Надежда Павлович, Надя… «общая наша с Блоком приятельница, круглолицая, черненькая, непрестанно занятая своими туалетами, которые собственноручно кроила и шила — вкривь и вкось — одному Богу ведомо из каких материалов…» — писал Ходасевич, когда осенью 1920 с помощью Блока Надежду Павлович поселили в Доме искусств в огромном здании, выходившем одновременно фасадами и на Мойку, и на Невский проспект, и на Большую Морскую, в так называемом «Диске», где было нечто вроде общежития Петербургских писателей, где жили Ходасевич, Мандельштам, Лозинский, Форш и другие.
А у Блока в дневниках в 1920 году то и дело мелькает имя Павлович: «Гумилеву Н. А. Павлович (профессиональный союз)… [178] », «…Вечером — Над. Ал. Павлович — милая и с хорошими стихами…», «Телефон от Н. А. Павлович (трем человекам из Союза уже будут кое-какие продукты)…», «…Гумилев и другие фрондируют против Павлович…», «…Павлович и Оцуп уговаривают через маму по телефону не уходить из Союза поэтов…», «…Вернулся с Н. А. Павлович. Хорошо с ней…»
178
Павлович приехала из Москвы организовывать Союз поэтов.
Павлович лежала неподвижно, скрестив руки, распластавшись на своем ложе, глаза были закрыты.
— Быть может, мне лучше прийти в другой раз? — сказала я.
— Другого раза не будет… — сказала она. — Задавайте вопросы.
Конечно, ни о какой Мочаловой я не стала ее расспрашивать, я спросила только о ее встречах с Мариной Ивановной, и она сказала мне то, о чем я уже писала: она очень хотела тогда встречаться с Мариной Ивановной, но она была «пуганая» и боялась этих встреч и завидовала тем, кто не боялся.

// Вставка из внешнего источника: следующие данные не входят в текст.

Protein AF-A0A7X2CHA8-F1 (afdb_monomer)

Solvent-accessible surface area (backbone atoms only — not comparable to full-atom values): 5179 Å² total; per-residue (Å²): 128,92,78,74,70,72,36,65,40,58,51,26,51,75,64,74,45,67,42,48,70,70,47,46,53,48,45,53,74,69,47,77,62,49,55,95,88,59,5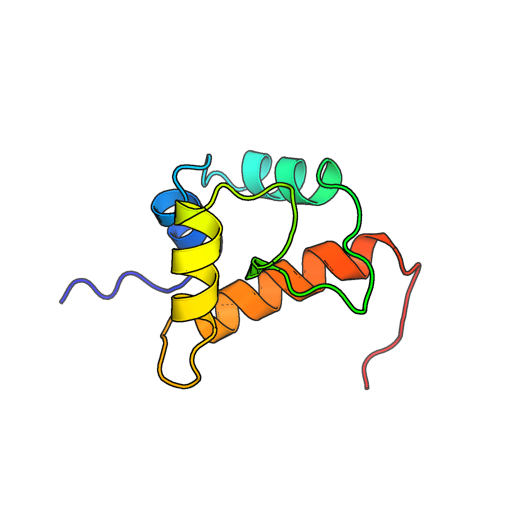3,70,45,72,40,86,90,49,51,76,68,44,20,49,53,42,53,58,25,58,34,92,89,30,77,38,26,65,43,54,48,51,53,41,50,58,33,44,45,76,70,53,89,80,79,82,88,129

Foldseek 3Di:
DPPPQQAQLVLCVVLVHHSDPVRLVVCLVVPAQDDPVDQPLRDPVGDPVNSVVLVVCCPPPHSNVVNSVVSNCSSNCVVDDDDDDD

Organism: NCBI:txid1608996

Nearest PDB structures (foldseek):
  2kp6-assembly1_A  TM=8.493E-01  e=4.875E-05  Chromobacterium violaceum

Sequence (86 aa):
MDDTPATLQTLFEQLGLDADQASIDAFILNTPTLAKDVKLADAPFWTPAQSQFLREGLAADSKWAIVIDDLNQLLHQIDEPNQPLH

Radius of gyration: 12.99 Å; Cα contacts (8 Å, |Δi|>4): 76; chains: 1; bounding box: 37×33×29 Å

InterPro domains:
  IPR021250 Protein of unknown function DUF2789 [PF10982] (1-75)
  IPR038086 DUF2789 superfamily [G3DSA:1.10.10.1130] (1-80)

Mean predicted aligned error: 6.27 Å

pLDDT: mean 83.78, std 13.81, range [42.19, 94.94]

Secondary structure (DSSP, 8-state):
-------HHHHHHHHTS--SHHHHHHHHHHSPPPPTTS-GGG-TTS-HHHHHHHHHHTSTT-TTHHHHHHHHHHHHHTT-S-----

Structure (mmCIF, N/CA/C/O backbone):
data_AF-A0A7X2CHA8-F1
#
_entry.id   AF-A0A7X2CHA8-F1
#
loop_
_atom_site.group_PDB
_atom_site.id
_atom_site.type_symbol
_atom_site.label_atom_id
_atom_site.label_alt_id
_atom_site.label_comp_id
_atom_site.label_asym_id
_atom_site.label_entity_id
_atom_site.label_seq_id
_atom_site.pdbx_PDB_ins_code
_atom_site.Cartn_x
_atom_site.Cartn_y
_atom_site.Cartn_z
_atom_site.occupancy
_atom_site.B_iso_or_equiv
_atom_site.auth_seq_id
_atom_site.auth_comp_id
_atom_site.auth_asym_id
_atom_site.auth_atom_id
_atom_site.pdbx_PDB_model_num
ATOM 1 N N . MET A 1 1 ? 25.141 -2.311 -11.836 1.00 54.84 1 MET A N 1
ATOM 2 C CA . MET A 1 1 ? 23.693 -2.441 -12.072 1.00 54.84 1 MET A CA 1
ATOM 3 C C . MET A 1 1 ? 23.054 -2.261 -10.716 1.00 54.84 1 MET A C 1
ATOM 5 O O . MET A 1 1 ? 23.578 -2.820 -9.762 1.00 54.84 1 MET A O 1
ATOM 9 N N . ASP A 1 2 ? 22.065 -1.380 -10.603 1.00 55.50 2 ASP A N 1
ATOM 10 C CA . ASP A 1 2 ? 21.322 -1.216 -9.354 1.00 55.50 2 ASP A CA 1
ATOM 11 C C . ASP A 1 2 ? 20.340 -2.393 -9.259 1.00 55.50 2 ASP A C 1
ATOM 13 O O . ASP A 1 2 ? 19.186 -2.306 -9.670 1.00 55.50 2 ASP A O 1
ATOM 17 N N . ASP A 1 3 ? 20.859 -3.551 -8.848 1.00 67.81 3 ASP A N 1
ATOM 18 C CA . ASP A 1 3 ? 20.087 -4.759 -8.540 1.00 67.81 3 ASP A CA 1
ATOM 19 C C . ASP A 1 3 ? 19.436 -4.592 -7.165 1.00 67.81 3 ASP A C 1
ATOM 21 O O . ASP A 1 3 ? 19.634 -5.400 -6.259 1.00 67.81 3 ASP A O 1
ATOM 25 N N . THR A 1 4 ? 18.703 -3.495 -6.968 1.00 72.75 4 THR A N 1
ATOM 26 C CA . THR A 1 4 ? 17.948 -3.316 -5.733 1.00 72.75 4 THR A CA 1
ATOM 27 C C . THR A 1 4 ? 16.841 -4.374 -5.716 1.00 72.75 4 THR A C 1
ATOM 29 O O . THR A 1 4 ? 15.964 -4.352 -6.592 1.00 72.75 4 THR A O 1
ATOM 32 N N . PRO A 1 5 ? 16.892 -5.338 -4.777 1.00 79.88 5 PRO A N 1
ATOM 33 C CA . PRO A 1 5 ? 15.947 -6.438 -4.747 1.00 79.88 5 PRO A CA 1
ATOM 34 C C . PRO A 1 5 ? 14.560 -5.896 -4.416 1.00 79.88 5 PRO A C 1
ATOM 36 O O . PRO A 1 5 ? 14.404 -5.095 -3.494 1.00 79.88 5 PRO A O 1
ATOM 39 N N . ALA A 1 6 ? 13.548 -6.359 -5.148 1.00 86.06 6 ALA A N 1
ATOM 40 C CA . ALA A 1 6 ? 12.167 -6.066 -4.808 1.00 86.06 6 ALA A CA 1
ATOM 41 C C . ALA A 1 6 ? 11.855 -6.749 -3.466 1.00 86.06 6 ALA A C 1
ATOM 43 O O . ALA A 1 6 ? 11.741 -7.969 -3.378 1.00 86.06 6 ALA A O 1
ATOM 44 N N . THR A 1 7 ? 11.762 -5.944 -2.414 1.00 92.88 7 THR A N 1
ATOM 45 C CA . THR A 1 7 ? 11.448 -6.347 -1.037 1.00 92.88 7 THR A CA 1
ATOM 46 C C . THR A 1 7 ? 10.395 -5.413 -0.451 1.00 92.88 7 THR A C 1
ATOM 48 O O . THR A 1 7 ? 10.217 -4.300 -0.955 1.00 92.88 7 THR A O 1
ATOM 51 N N . LEU A 1 8 ? 9.722 -5.823 0.629 1.00 91.62 8 LEU A N 1
ATOM 52 C CA . LEU A 1 8 ? 8.724 -4.982 1.305 1.00 91.62 8 LEU A CA 1
ATOM 53 C C . LEU A 1 8 ? 9.296 -3.618 1.710 1.00 91.62 8 LEU A C 1
ATOM 55 O O . LEU A 1 8 ? 8.640 -2.607 1.496 1.00 91.62 8 LEU A O 1
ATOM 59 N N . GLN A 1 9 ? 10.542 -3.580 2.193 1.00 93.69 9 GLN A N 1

Я спросила еще, знала ли она Мура? Нет, почти совсем не знала…
— Да я не для того вас позвала. Я не об этом хотела вам сказать… — она опять задыхалась. — Я вам должна сказать об Асееве… Вы были в Дзинтари?
— Была.
Помню ли я — там, где теперь построили Дом художников, стояла маленькая церквушка? Помню. Так вот, как-то раз — это было незадолго до смерти Асеева — она жила в Дзинтари и зашла ко всенощной в ту церквушку. Она купила свечку и вдруг заметила у правого клироса перед иконой коленопреклоненную фигуру мужчины. Он молился, и по лицу у него текли слезы. Она узнала Асеева… Поставив свечку, она поскорей, не глядя в его сторону, заторопилась к выходу, боялась смутить его…
Павлович задохнулась, устав от столь долгого монолога, и, замолкнув, лежала неподвижно, опять закрыв глаза. А я, честно говоря, растерялась. Я могла ожидать чего угодно, но не этого! «Есть у нас Асеев Колька, этот может. Хватка у него моя!..» И вдруг — церковь, молится…

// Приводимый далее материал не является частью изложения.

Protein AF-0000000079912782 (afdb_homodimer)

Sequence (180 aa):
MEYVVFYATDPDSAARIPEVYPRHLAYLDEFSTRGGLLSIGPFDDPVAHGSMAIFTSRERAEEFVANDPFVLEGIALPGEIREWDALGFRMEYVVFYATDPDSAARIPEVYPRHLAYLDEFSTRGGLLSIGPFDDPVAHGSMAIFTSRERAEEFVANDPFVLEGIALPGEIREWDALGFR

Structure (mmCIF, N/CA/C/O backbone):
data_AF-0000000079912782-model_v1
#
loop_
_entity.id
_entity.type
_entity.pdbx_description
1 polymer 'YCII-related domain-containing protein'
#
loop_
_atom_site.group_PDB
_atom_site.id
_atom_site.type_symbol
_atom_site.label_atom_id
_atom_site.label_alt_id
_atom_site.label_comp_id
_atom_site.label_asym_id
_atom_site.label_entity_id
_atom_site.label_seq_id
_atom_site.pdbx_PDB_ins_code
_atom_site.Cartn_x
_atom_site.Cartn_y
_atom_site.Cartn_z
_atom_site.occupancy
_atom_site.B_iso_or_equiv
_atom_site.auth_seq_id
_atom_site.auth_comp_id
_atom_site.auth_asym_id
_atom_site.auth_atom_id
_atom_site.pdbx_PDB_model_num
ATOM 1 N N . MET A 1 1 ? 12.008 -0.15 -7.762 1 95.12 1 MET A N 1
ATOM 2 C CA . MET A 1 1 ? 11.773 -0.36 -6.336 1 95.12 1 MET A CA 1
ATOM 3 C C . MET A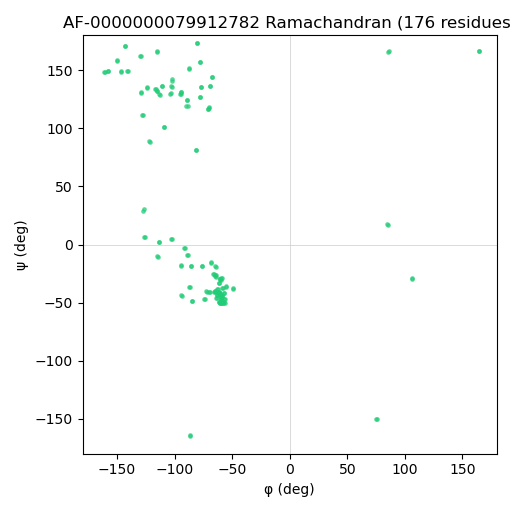 1 1 ? 11.062 0.842 -5.719 1 95.12 1 MET A C 1
ATOM 5 O O . MET A 1 1 ? 11.422 1.987 -5.992 1 95.12 1 MET A O 1
ATOM 9 N N . GLU A 1 2 ? 10.008 0.565 -5.035 1 98.44 2 GLU A N 1
ATOM 10 C CA . GLU A 1 2 ? 9.289 1.612 -4.309 1 98.44 2 GLU A CA 1
ATOM 11 C C . GLU A 1 2 ? 9.344 1.373 -2.803 1 98.44 2 GLU A C 1
ATOM 13 O O . GLU A 1 2 ? 9.797 0.32 -2.352 1 98.44 2 GLU A O 1
ATOM 18 N N . TYR A 1 3 ? 8.992 2.375 -2.074 1 98.88 3 TYR A N 1
ATOM 19 C CA . TYR A 1 3 ? 9.047 2.33 -0.617 1 98.88 3 TYR A CA 1
ATOM 20 C C . TYR A 1 3 ? 7.727 2.768 -0.004 1 98.88 3 TYR A C 1
ATOM 22 O O . TYR A 1 3 ? 7.176 3.805 -0.376 1 98.88 3 TYR A O 1
ATOM 30 N N . VAL A 1 4 ? 7.246 1.939 0.935 1 98.81 4 VAL A N 1
ATOM 31 C CA . VAL A 1 4 ? 5.926 2.148 1.517 1 98.81 4 VAL A CA 1
ATOM 32 C C . VAL A 1 4 ? 6.059 2.479 3 1 98.81 4 VAL A C 1
ATOM 34 O O . VAL A 1 4 ? 6.809 1.819 3.725 1 98.81 4 VAL A O 1
ATOM 37 N N . VAL A 1 5 ? 5.387 3.49 3.422 1 98.56 5 VAL A N 1
ATOM 38 C CA . VAL A 1 5 ? 5.25 3.824 4.836 1 98.56 5 VAL A CA 1
ATOM 39 C C . VAL A 1 5 ? 3.801 3.635 5.273 1 98.56 5 VAL A C 1
ATOM 41 O O . VAL A 1 5 ? 2.881 4.152 4.637 1 98.56 5 VAL A O 1
ATOM 44 N N . PHE A 1 6 ? 3.645 2.896 6.344 1 97.94 6 PHE A N 1
ATOM 45 C CA . PHE A 1 6 ? 2.354 2.789 7.012 1 97.94 6 PHE A CA 1
ATOM 46 C C . PHE A 1 6 ? 2.318 3.658 8.266 1 97.94 6 PHE A C 1
ATOM 48 O O . PHE A 1 6 ? 3.295 3.713 9.016 1 97.94 6 PHE A O 1
ATOM 55 N N . TYR A 1 7 ? 1.22 4.375 8.438 1 98.31 7 TYR A N 1
ATOM 56 C CA . TYR A 1 7 ? 1.026 5.211 9.617 1 98.31 7 TYR A CA 1
ATOM 57 C C . TYR A 1 7 ? -0.158 4.723 10.445 1 98.31 7 TYR A C 1
ATOM 59 O O . TYR A 1 7 ? -1.231 4.449 9.898 1 98.31 7 TYR A O 1
ATOM 67 N N . ALA A 1 8 ? 0.074 4.637 11.734 1 98.12 8 ALA A N 1
ATOM 68 C CA . ALA A 1 8 ? -1.068 4.566 12.641 1 98.12 8 ALA A CA 1
ATOM 69 C C . ALA A 1 8 ? -1.552 5.961 13.031 1 98.12 8 ALA A C 1
ATOM 71 O O . ALA A 1 8 ? -0.792 6.93 12.953 1 98.12 8 ALA A O 1
ATOM 72 N N . THR A 1 9 ? -2.799 6.02 13.297 1 97.94 9 THR A N 1
ATOM 73 C CA . THR A 1 9 ? -3.346 7.258 13.844 1 97.94 9 THR A CA 1
ATOM 74 C C . THR A 1 9 ? -3.4 7.199 15.367 1 97.94 9 THR A C 1
ATOM 76 O O . THR A 1 9 ? -3.848 6.203 15.938 1 97.94 9 THR A O 1
ATOM 79 N N . ASP A 1 10 ? -2.902 8.172 16 1 97.38 10 ASP A N 1
ATOM 80 C CA . ASP A 1 10 ? -3.09 8.25 17.453 1 97.38 10 ASP A CA 1
ATOM 81 C C . ASP A 1 10 ? -4.539 8.57 17.797 1 97.38 10 ASP A C 1
ATOM 83 O O . ASP A 1 10 ? -5.027 9.664 17.5 1 97.38 10 ASP A O 1
ATOM 87 N N . PRO A 1 11 ? -5.156 7.66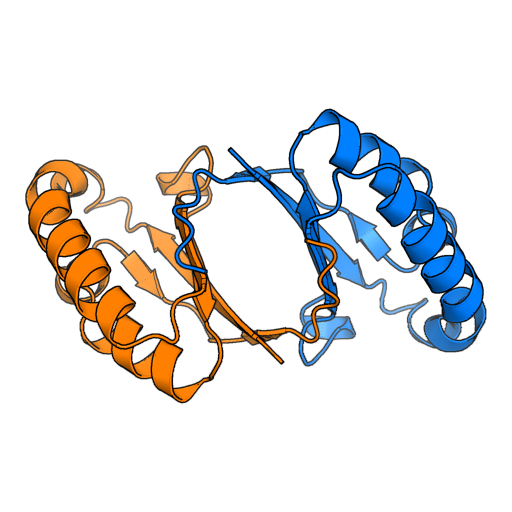 18.484 1 96.19 11 PRO A N 1
ATOM 88 C CA . PRO A 1 11 ? -6.578 7.887 18.75 1 96.19 11 PRO A CA 1
ATOM 89 C C . PRO A 1 11 ? -6.824 9.109 19.625 1 96.19 11 PRO A C 1
ATOM 91 O O . PRO A 1 11 ? -7.867 9.758 19.5 1 96.19 11 PRO A O 1
ATOM 94 N N . ASP A 1 12 ? -5.93 9.43 20.406 1 96.25 12 ASP A N 1
ATOM 95 C CA . ASP A 1 12 ? -6.098 10.547 21.344 1 96.25 12 ASP A CA 1
ATOM 96 C C . ASP A 1 12 ? -5.965 11.883 20.625 1 96.25 12 ASP A C 1
ATOM 98 O O . ASP A 1 12 ? -6.418 12.914 21.125 1 96.25 12 ASP A O 1
ATOM 102 N N . SER A 1 13 ? -5.355 11.836 19.438 1 96.38 13 SER A N 1
ATOM 103 C CA . SER A 1 13 ? -5.102 13.086 18.734 1 96.38 13 SER A CA 1
ATOM 104 C C . SER A 1 13 ? -5.93 13.172 17.453 1 96.38 13 SER A C 1
ATOM 106 O O . SER A 1 13 ? -5.867 14.172 16.734 1 96.38 13 SER A O 1
ATOM 108 N N . ALA A 1 14 ? -6.719 12.203 17.219 1 94.31 14 ALA A N 1
ATOM 109 C CA . ALA A 1 14 ? -7.488 12.133 15.977 1 94.31 14 ALA A CA 1
ATOM 110 C C . ALA A 1 14 ? -8.414 13.336 15.836 1 94.31 14 ALA A C 1
ATOM 112 O O . ALA A 1 14 ? -8.672 13.805 14.727 1 94.31 14 ALA A O 1
ATOM 113 N N . ALA A 1 15 ? -8.867 13.875 16.906 1 94.94 15 ALA A N 1
ATOM 114 C CA . ALA A 1 15 ? -9.797 15 16.891 1 94.94 15 ALA A CA 1
ATOM 115 C C . ALA A 1 15 ? -9.117 16.266 16.375 1 94.94 15 ALA A C 1
ATOM 117 O O . ALA A 1 15 ? -9.789 17.234 15.992 1 94.94 15 ALA A O 1
ATOM 118 N N . ARG A 1 16 ? -7.805 16.312 16.312 1 97.12 16 ARG A N 1
ATOM 119 C CA . ARG A 1 16 ? -7.043 17.484 15.891 1 97.12 16 ARG A CA 1
ATOM 120 C C . ARG A 1 16 ? -6.777 17.453 14.391 1 97.12 16 ARG A C 1
ATOM 122 O O . ARG A 1 16 ? -6.223 18.406 13.836 1 97.12 16 ARG A O 1
ATOM 129 N N . ILE A 1 17 ? -7.156 16.484 13.727 1 96.69 17 ILE A N 1
ATOM 130 C CA . ILE A 1 17 ? -6.852 16.312 12.305 1 96.69 17 ILE A CA 1
ATOM 131 C C . ILE A 1 17 ? -7.355 17.516 11.523 1 96.69 17 ILE A C 1
ATOM 133 O O . ILE A 1 17 ? -6.598 18.141 10.773 1 96.69 17 ILE A O 1
ATOM 137 N N . PRO A 1 18 ? -8.617 17.953 11.703 1 97 18 PRO A N 1
ATOM 138 C CA . PRO A 1 18 ? -9.078 19.094 10.906 1 97 18 PRO A CA 1
ATOM 139 C C . PRO A 1 18 ? -8.234 20.359 11.133 1 97 18 PRO A C 1
ATOM 141 O O . PRO A 1 18 ? -8.062 21.156 10.211 1 97 18 PRO A O 1
ATOM 144 N N . GLU A 1 19 ? -7.742 20.422 12.234 1 97.88 19 GLU A N 1
ATOM 145 C CA . GLU A 1 19 ? -6.922 21.594 12.578 1 97.88 19 GLU A CA 1
ATOM 146 C C . GLU A 1 19 ? -5.578 21.547 11.859 1 97.88 19 GLU A C 1
ATOM 148 O O . GLU A 1 19 ? -5.07 22.578 11.422 1 97.88 19 GLU A O 1
ATOM 153 N N . VAL A 1 20 ? -4.926 20.422 11.734 1 98.38 20 VAL A N 1
ATOM 154 C CA . VAL A 1 20 ? -3.553 20.266 11.258 1 98.38 20 VAL A CA 1
ATOM 155 C C . VAL A 1 20 ? -3.551 19.969 9.766 1 98.38 20 VAL A C 1
ATOM 157 O O . VAL A 1 20 ? -2.551 20.203 9.078 1 98.38 20 VAL A O 1
ATOM 160 N N . TYR A 1 21 ? -4.637 19.562 9.211 1 97.94 21 TYR A N 1
ATOM 161 C CA . TYR A 1 21 ? -4.746 19.062 7.844 1 97.94 21 TYR A CA 1
ATOM 162 C C . TYR A 1 21 ? -4.305 20.125 6.84 1 97.94 21 TYR A C 1
ATOM 164 O O . TYR A 1 21 ? -3.562 19.828 5.902 1 97.94 21 TYR A O 1
ATOM 172 N N . PRO A 1 22 ? -4.723 21.438 7.027 1 98.44 22 PRO A N 1
ATOM 173 C CA . PRO A 1 22 ? -4.27 22.422 6.039 1 98.44 22 PRO A CA 1
ATOM 174 C C . PRO A 1 22 ? -2.75 22.5 5.938 1 98.44 22 PRO A C 1
ATOM 176 O O . PRO A 1 22 ? -2.207 22.656 4.84 1 98.44 22 PRO A O 1
ATOM 179 N N . ARG A 1 23 ? -1.997 22.375 7.047 1 98.62 23 ARG A N 1
ATOM 180 C CA . ARG A 1 23 ? -0.538 22.391 7.031 1 98.62 23 ARG A CA 1
ATOM 181 C C . ARG A 1 23 ? 0.016 21.141 6.383 1 98.62 23 ARG A C 1
ATOM 183 O O . ARG A 1 23 ? 1.009 21.188 5.652 1 98.62 23 ARG A O 1
ATOM 190 N N . HIS A 1 24 ? -0.616 20.031 6.707 1 98.56 24 HIS A N 1
ATOM 191 C CA . HIS A 1 24 ? -0.236 18.766 6.066 1 98.56 24 HIS A CA 1
ATOM 192 C C . HIS A 1 24 ? -0.407 18.844 4.555 1 98.56 24 HIS A C 1
ATOM 194 O O . HIS A 1 24 ? 0.482 18.453 3.803 1 98.56 24 HIS A O 1
ATOM 200 N N . LEU A 1 25 ? -1.512 19.359 4.145 1 97.94 25 LEU A N 1
ATOM 201 C CA . LEU A 1 25 ? -1.799 19.469 2.719 1 97.94 25 LEU A CA 1
ATOM 202 C C . LEU A 1 25 ? -0.8 20.406 2.037 1 97.94 25 LEU A C 1
ATOM 204 O O . LEU A 1 25 ? -0.328 20.109 0.935 1 97.94 25 LEU A O 1
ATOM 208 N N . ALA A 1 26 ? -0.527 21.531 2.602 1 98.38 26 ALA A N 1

Придумала?! Но зачем это ей? Я уставилась на фитилек, мерцавший в лампадке. Говорить неправду — грех!! Я знаю, многие старые, религиозные женщины любят иной раз и других хоть заочно, хоть и посмертно, но приобщить к своей вере. Может, и она так? А может быть… — она ведь «творитель», а творитель не есть лживец, «ложь есть слово против разума и совести, но поэтическое вымышление бывает по разуму, так как вещь моглаи долженствовалабыть…» Вот ей и предстало по разуму и совести, что конец должен был быть именно таков! И вообразив на мгновенье, она уверовала искренне, что так оно и было.
А почему, собственно, не могло быть?!И мне вспомнилось лицо Асеева, каким я его однажды увидела в Москве: аскетическое, мертвенно бледное, исступленное лицо, по которому текут слезы… Может, так оно и было там, в Дзинтари, в той церквушке… Может, это был какой-то памятный ему день, и какие-то воспоминания мучили его, а может, и запоздавшее раскаяние, давно уже заговорившая совесть или страх перед близкой и неизбежной кончиной ужасали его и, не зная куда деться от тягостных дум, от захлестнувшей его тоски и не зная, как опростатьдушу, проходя мимо маленькой церквушки, зашел и упал на колени по исстари заведенному прадедами обычаю… Что мы знаем друг о друге?! Борис Леонидович как-то сказал Тарасенкову:
— Ведь все мы живем преувеличенными восторгами, восклицательными знаками… На восклицательном знаке живет Асеев. Он каждый раз разбегается с объятиями и с криками и тем вызывает на какую-то резкость с моей стороны. Все мы живем на два профиля — общественный, радостный, восторженный — и внутренний, трагический.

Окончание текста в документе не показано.